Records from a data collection
^^^^^^^^^^^^^^^^

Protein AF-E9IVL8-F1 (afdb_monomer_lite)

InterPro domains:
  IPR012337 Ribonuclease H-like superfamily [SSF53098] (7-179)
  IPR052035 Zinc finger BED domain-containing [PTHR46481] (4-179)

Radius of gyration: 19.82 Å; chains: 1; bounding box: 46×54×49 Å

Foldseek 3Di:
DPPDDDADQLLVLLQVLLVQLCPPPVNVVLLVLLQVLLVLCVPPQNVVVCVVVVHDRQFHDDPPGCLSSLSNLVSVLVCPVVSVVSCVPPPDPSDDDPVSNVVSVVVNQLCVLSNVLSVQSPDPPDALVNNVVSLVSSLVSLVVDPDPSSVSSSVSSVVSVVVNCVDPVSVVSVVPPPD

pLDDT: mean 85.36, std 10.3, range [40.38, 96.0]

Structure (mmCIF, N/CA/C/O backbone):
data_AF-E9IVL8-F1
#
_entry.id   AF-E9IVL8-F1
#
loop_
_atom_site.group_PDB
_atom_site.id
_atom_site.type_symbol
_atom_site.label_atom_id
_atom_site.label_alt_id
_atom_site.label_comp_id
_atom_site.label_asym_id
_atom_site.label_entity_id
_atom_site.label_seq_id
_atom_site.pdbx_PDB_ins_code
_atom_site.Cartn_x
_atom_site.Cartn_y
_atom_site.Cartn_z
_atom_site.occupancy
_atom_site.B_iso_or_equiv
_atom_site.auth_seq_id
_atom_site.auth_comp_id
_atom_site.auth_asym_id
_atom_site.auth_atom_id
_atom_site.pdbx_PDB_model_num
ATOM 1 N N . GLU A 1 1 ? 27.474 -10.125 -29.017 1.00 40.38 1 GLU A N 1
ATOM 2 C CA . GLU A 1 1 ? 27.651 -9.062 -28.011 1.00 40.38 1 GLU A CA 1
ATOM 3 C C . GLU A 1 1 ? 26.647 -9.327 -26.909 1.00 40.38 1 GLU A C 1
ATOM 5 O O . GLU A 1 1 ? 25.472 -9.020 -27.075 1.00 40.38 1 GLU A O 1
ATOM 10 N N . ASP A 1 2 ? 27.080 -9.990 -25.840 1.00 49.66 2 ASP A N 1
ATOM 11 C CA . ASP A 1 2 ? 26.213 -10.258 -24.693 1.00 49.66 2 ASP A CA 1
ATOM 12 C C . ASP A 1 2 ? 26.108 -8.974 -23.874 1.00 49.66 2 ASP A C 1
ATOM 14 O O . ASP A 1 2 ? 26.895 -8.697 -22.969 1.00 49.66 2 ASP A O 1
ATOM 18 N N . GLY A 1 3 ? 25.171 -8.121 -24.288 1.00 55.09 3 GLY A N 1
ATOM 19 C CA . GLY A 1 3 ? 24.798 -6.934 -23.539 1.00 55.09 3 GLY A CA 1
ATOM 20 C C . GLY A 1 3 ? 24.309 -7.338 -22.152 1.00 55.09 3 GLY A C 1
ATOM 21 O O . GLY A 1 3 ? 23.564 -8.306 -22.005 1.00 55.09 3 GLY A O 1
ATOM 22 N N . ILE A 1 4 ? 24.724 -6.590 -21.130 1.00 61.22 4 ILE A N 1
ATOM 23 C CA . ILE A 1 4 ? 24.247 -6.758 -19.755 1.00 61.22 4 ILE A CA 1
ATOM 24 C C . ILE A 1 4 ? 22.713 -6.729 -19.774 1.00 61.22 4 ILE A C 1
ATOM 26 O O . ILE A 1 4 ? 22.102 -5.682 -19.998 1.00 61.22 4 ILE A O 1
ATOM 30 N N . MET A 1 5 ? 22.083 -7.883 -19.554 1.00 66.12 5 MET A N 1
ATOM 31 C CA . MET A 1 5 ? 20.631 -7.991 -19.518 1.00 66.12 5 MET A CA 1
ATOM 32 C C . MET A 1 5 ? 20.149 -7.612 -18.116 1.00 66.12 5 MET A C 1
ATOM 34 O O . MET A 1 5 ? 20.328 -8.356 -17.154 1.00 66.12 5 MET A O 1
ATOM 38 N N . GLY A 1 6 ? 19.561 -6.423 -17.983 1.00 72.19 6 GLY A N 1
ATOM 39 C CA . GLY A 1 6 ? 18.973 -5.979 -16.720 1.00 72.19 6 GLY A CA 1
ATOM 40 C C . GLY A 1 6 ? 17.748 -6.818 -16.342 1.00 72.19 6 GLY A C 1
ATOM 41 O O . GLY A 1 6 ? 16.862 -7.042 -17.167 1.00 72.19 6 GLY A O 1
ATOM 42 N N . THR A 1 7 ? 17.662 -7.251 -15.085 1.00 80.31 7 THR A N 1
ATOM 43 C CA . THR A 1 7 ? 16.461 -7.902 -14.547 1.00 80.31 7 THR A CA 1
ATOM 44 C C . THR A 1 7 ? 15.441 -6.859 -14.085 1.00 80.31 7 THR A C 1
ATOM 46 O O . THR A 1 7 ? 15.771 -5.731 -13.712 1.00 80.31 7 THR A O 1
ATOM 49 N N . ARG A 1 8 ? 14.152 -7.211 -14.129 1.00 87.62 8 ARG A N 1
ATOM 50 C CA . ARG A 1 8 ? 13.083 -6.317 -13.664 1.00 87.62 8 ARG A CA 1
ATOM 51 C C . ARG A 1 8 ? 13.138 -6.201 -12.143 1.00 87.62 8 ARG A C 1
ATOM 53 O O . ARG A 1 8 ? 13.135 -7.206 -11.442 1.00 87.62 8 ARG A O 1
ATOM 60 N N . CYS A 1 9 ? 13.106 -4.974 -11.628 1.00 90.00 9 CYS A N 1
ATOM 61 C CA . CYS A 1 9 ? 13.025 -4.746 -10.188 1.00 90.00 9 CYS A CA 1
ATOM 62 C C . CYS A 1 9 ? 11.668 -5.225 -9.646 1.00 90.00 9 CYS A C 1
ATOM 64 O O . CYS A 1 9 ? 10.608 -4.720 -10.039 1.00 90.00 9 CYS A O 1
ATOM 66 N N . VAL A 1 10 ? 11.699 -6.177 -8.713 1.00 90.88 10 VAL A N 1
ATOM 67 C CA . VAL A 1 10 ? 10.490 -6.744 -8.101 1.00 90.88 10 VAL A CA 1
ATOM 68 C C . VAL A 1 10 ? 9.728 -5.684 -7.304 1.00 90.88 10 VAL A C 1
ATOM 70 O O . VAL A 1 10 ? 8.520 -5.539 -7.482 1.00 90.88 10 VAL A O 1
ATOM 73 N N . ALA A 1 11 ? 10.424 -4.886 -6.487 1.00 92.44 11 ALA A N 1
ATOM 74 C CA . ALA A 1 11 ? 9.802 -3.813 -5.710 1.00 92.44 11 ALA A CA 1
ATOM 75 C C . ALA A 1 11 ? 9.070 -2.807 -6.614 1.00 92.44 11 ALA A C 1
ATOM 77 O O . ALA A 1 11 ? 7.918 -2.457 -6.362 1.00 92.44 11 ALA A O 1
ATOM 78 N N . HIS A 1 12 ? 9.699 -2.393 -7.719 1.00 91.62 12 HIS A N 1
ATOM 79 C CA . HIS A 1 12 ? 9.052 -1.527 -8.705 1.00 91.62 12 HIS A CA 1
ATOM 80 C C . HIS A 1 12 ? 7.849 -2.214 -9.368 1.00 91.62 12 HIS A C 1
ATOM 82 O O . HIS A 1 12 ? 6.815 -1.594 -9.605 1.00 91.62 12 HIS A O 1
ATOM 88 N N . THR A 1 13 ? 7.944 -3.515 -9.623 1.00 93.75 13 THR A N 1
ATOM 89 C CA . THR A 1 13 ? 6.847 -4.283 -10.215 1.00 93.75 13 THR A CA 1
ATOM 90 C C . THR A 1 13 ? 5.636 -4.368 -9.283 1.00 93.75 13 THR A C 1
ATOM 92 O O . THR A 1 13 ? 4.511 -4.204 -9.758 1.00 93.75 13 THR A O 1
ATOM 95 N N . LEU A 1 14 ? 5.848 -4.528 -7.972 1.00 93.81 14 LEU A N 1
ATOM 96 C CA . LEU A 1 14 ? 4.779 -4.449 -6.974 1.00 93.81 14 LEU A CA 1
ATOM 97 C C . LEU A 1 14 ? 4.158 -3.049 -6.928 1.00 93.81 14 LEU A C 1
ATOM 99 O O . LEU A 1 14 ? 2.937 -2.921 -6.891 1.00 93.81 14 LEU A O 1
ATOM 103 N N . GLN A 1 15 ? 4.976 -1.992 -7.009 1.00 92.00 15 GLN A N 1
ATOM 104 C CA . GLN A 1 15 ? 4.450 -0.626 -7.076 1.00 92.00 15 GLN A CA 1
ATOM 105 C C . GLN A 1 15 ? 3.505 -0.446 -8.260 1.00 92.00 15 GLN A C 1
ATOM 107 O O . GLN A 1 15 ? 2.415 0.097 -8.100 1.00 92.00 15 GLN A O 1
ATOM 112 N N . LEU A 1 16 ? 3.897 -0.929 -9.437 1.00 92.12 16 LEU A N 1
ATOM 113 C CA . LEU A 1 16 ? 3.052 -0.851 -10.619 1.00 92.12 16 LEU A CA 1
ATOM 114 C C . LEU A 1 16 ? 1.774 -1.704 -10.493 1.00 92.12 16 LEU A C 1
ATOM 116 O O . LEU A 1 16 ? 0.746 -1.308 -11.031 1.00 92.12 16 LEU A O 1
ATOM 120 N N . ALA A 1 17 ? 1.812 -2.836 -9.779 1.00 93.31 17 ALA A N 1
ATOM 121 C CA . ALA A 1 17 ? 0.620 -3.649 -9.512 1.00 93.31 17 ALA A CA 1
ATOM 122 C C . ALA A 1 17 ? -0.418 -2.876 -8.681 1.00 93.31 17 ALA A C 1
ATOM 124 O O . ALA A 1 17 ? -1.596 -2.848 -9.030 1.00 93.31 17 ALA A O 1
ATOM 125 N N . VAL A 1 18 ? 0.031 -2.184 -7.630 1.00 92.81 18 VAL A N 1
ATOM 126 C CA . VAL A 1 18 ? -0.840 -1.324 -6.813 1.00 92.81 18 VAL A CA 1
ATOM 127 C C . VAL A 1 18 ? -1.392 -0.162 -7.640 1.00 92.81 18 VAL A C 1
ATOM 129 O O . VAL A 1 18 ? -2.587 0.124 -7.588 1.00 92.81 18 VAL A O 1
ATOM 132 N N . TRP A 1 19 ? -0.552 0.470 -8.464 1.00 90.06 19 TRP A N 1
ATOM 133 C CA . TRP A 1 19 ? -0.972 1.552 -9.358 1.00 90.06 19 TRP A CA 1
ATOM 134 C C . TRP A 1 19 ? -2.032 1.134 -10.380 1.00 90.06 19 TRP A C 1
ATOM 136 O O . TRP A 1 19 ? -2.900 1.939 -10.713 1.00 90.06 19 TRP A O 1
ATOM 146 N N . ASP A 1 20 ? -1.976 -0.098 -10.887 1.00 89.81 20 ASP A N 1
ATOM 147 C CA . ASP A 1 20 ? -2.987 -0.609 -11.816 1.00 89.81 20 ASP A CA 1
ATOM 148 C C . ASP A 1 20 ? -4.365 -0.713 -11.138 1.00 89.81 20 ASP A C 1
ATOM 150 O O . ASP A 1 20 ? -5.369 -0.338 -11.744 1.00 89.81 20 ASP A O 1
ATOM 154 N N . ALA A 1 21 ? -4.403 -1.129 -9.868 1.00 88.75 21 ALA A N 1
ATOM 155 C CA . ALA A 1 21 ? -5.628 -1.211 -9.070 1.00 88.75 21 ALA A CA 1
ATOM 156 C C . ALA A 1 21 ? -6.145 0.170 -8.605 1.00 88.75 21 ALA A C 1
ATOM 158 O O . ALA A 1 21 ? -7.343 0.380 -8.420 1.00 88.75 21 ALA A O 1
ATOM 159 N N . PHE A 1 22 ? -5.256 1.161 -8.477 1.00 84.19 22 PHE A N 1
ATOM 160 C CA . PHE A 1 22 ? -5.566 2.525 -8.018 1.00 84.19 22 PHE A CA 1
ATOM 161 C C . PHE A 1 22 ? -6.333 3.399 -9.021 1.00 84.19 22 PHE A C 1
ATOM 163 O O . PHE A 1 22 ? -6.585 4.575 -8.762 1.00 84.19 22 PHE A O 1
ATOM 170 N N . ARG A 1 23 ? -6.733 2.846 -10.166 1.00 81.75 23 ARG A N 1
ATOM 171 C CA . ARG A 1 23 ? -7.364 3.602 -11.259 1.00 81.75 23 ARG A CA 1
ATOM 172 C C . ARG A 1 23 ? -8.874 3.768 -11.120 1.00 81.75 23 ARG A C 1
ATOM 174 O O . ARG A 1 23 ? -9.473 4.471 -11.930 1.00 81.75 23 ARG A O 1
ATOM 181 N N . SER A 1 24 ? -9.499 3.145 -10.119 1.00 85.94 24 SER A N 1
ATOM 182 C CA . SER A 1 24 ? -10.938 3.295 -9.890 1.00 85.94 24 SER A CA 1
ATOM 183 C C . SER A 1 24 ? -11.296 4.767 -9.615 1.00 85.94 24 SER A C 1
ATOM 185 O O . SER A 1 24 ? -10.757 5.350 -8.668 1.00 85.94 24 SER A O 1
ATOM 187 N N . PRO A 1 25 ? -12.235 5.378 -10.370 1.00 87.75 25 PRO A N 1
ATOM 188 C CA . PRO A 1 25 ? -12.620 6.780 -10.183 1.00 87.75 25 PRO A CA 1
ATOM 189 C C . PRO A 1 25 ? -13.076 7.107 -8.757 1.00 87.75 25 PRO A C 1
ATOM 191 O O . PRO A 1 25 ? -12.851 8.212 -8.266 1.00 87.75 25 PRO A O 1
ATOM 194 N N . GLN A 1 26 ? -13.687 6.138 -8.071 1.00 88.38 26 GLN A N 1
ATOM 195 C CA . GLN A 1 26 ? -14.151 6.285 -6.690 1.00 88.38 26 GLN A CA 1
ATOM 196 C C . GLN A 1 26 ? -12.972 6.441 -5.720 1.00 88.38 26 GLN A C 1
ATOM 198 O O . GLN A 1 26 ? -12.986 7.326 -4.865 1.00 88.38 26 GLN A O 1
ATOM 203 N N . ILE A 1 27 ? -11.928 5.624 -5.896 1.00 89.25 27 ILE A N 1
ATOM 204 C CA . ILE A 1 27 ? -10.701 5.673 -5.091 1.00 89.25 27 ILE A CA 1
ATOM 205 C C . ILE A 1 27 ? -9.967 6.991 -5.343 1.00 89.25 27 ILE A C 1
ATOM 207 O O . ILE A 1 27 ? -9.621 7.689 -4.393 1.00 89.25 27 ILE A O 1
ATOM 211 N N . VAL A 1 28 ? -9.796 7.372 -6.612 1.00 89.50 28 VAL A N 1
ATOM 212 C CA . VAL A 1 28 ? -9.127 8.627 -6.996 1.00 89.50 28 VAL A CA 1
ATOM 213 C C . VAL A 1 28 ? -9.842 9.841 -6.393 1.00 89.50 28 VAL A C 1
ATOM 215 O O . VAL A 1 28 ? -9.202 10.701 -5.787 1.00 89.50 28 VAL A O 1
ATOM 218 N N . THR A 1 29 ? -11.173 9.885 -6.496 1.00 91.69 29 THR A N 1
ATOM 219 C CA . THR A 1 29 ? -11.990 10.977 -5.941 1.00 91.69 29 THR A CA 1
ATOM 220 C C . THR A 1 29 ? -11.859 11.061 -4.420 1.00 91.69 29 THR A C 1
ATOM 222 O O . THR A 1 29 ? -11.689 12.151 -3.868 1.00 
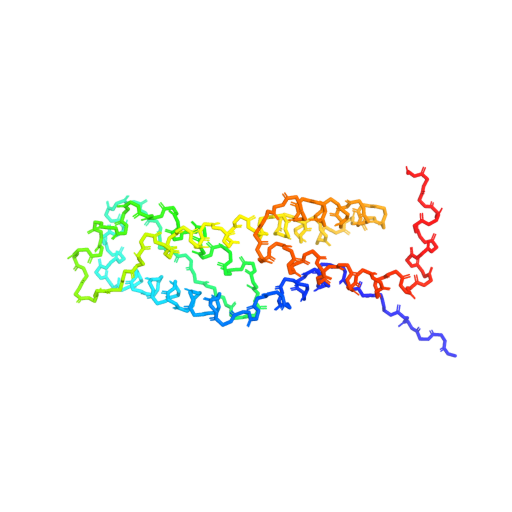91.69 29 THR A O 1
ATOM 225 N N . LEU A 1 30 ? -11.896 9.917 -3.730 1.00 91.81 30 LEU A N 1
ATOM 226 C CA . LEU A 1 30 ? -11.729 9.866 -2.280 1.00 91.81 30 LEU A CA 1
ATOM 227 C C . LEU A 1 30 ? -10.332 10.337 -1.854 1.00 91.81 30 LEU A C 1
ATOM 229 O O . LEU A 1 30 ? -10.222 11.139 -0.928 1.00 91.81 30 LEU A O 1
ATOM 233 N N . ILE A 1 31 ? -9.274 9.907 -2.548 1.00 90.94 31 ILE A N 1
ATOM 234 C CA . ILE A 1 31 ? -7.899 10.346 -2.272 1.00 90.94 31 ILE A CA 1
ATOM 235 C C . ILE A 1 31 ? -7.769 11.866 -2.440 1.00 90.94 31 ILE A C 1
ATOM 237 O O . ILE A 1 31 ? -7.196 12.522 -1.571 1.00 90.94 31 ILE A O 1
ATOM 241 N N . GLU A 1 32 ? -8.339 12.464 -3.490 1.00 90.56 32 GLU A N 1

^^^^^^^^^^^^^^^^

__DIRECTIONS__. Among the entries above, the lines between the ones containing "ATOM 126 C CA" and "ATOM 147 C CA", inclusive, are to be transcribed exactly. No other line is to be given.

__REPLY TO THE EXERCISE__.
ATOM 126 C CA . VAL A 1 18 ? -0.840 -1.324 -6.813 1.00 92.81 18 VAL A CA 1
ATOM 127 C C . VAL A 1 18 ? -1.392 -0.162 -7.640 1.00 92.81 18 VAL A C 1
ATOM 129 O O . VAL A 1 18 ? -2.587 0.124 -7.588 1.00 92.81 18 VAL A O 1
ATOM 132 N N . TRP A 1 19 ? -0.552 0.470 -8.464 1.00 90.06 19 TRP A N 1
ATOM 133 C CA . TRP A 1 19 ? -0.972 1.552 -9.358 1.00 90.06 19 TRP A CA 1
ATOM 134 C C . TRP A 1 19 ? -2.032 1.134 -10.380 1.00 90.06 19 TRP A C 1
ATOM 136 O O . TRP A 1 19 ? -2.900 1.939 -10.713 1.00 90.06 19 TRP A O 1
ATOM 146 N N . ASP A 1 20 ? -1.976 -0.098 -10.887 1.00 89.81 20 ASP A N 1
ATOM 147 C CA . ASP A 1 20 ? -2.987 -0.609 -11.816 1.00 89.81 20 ASP A CA 1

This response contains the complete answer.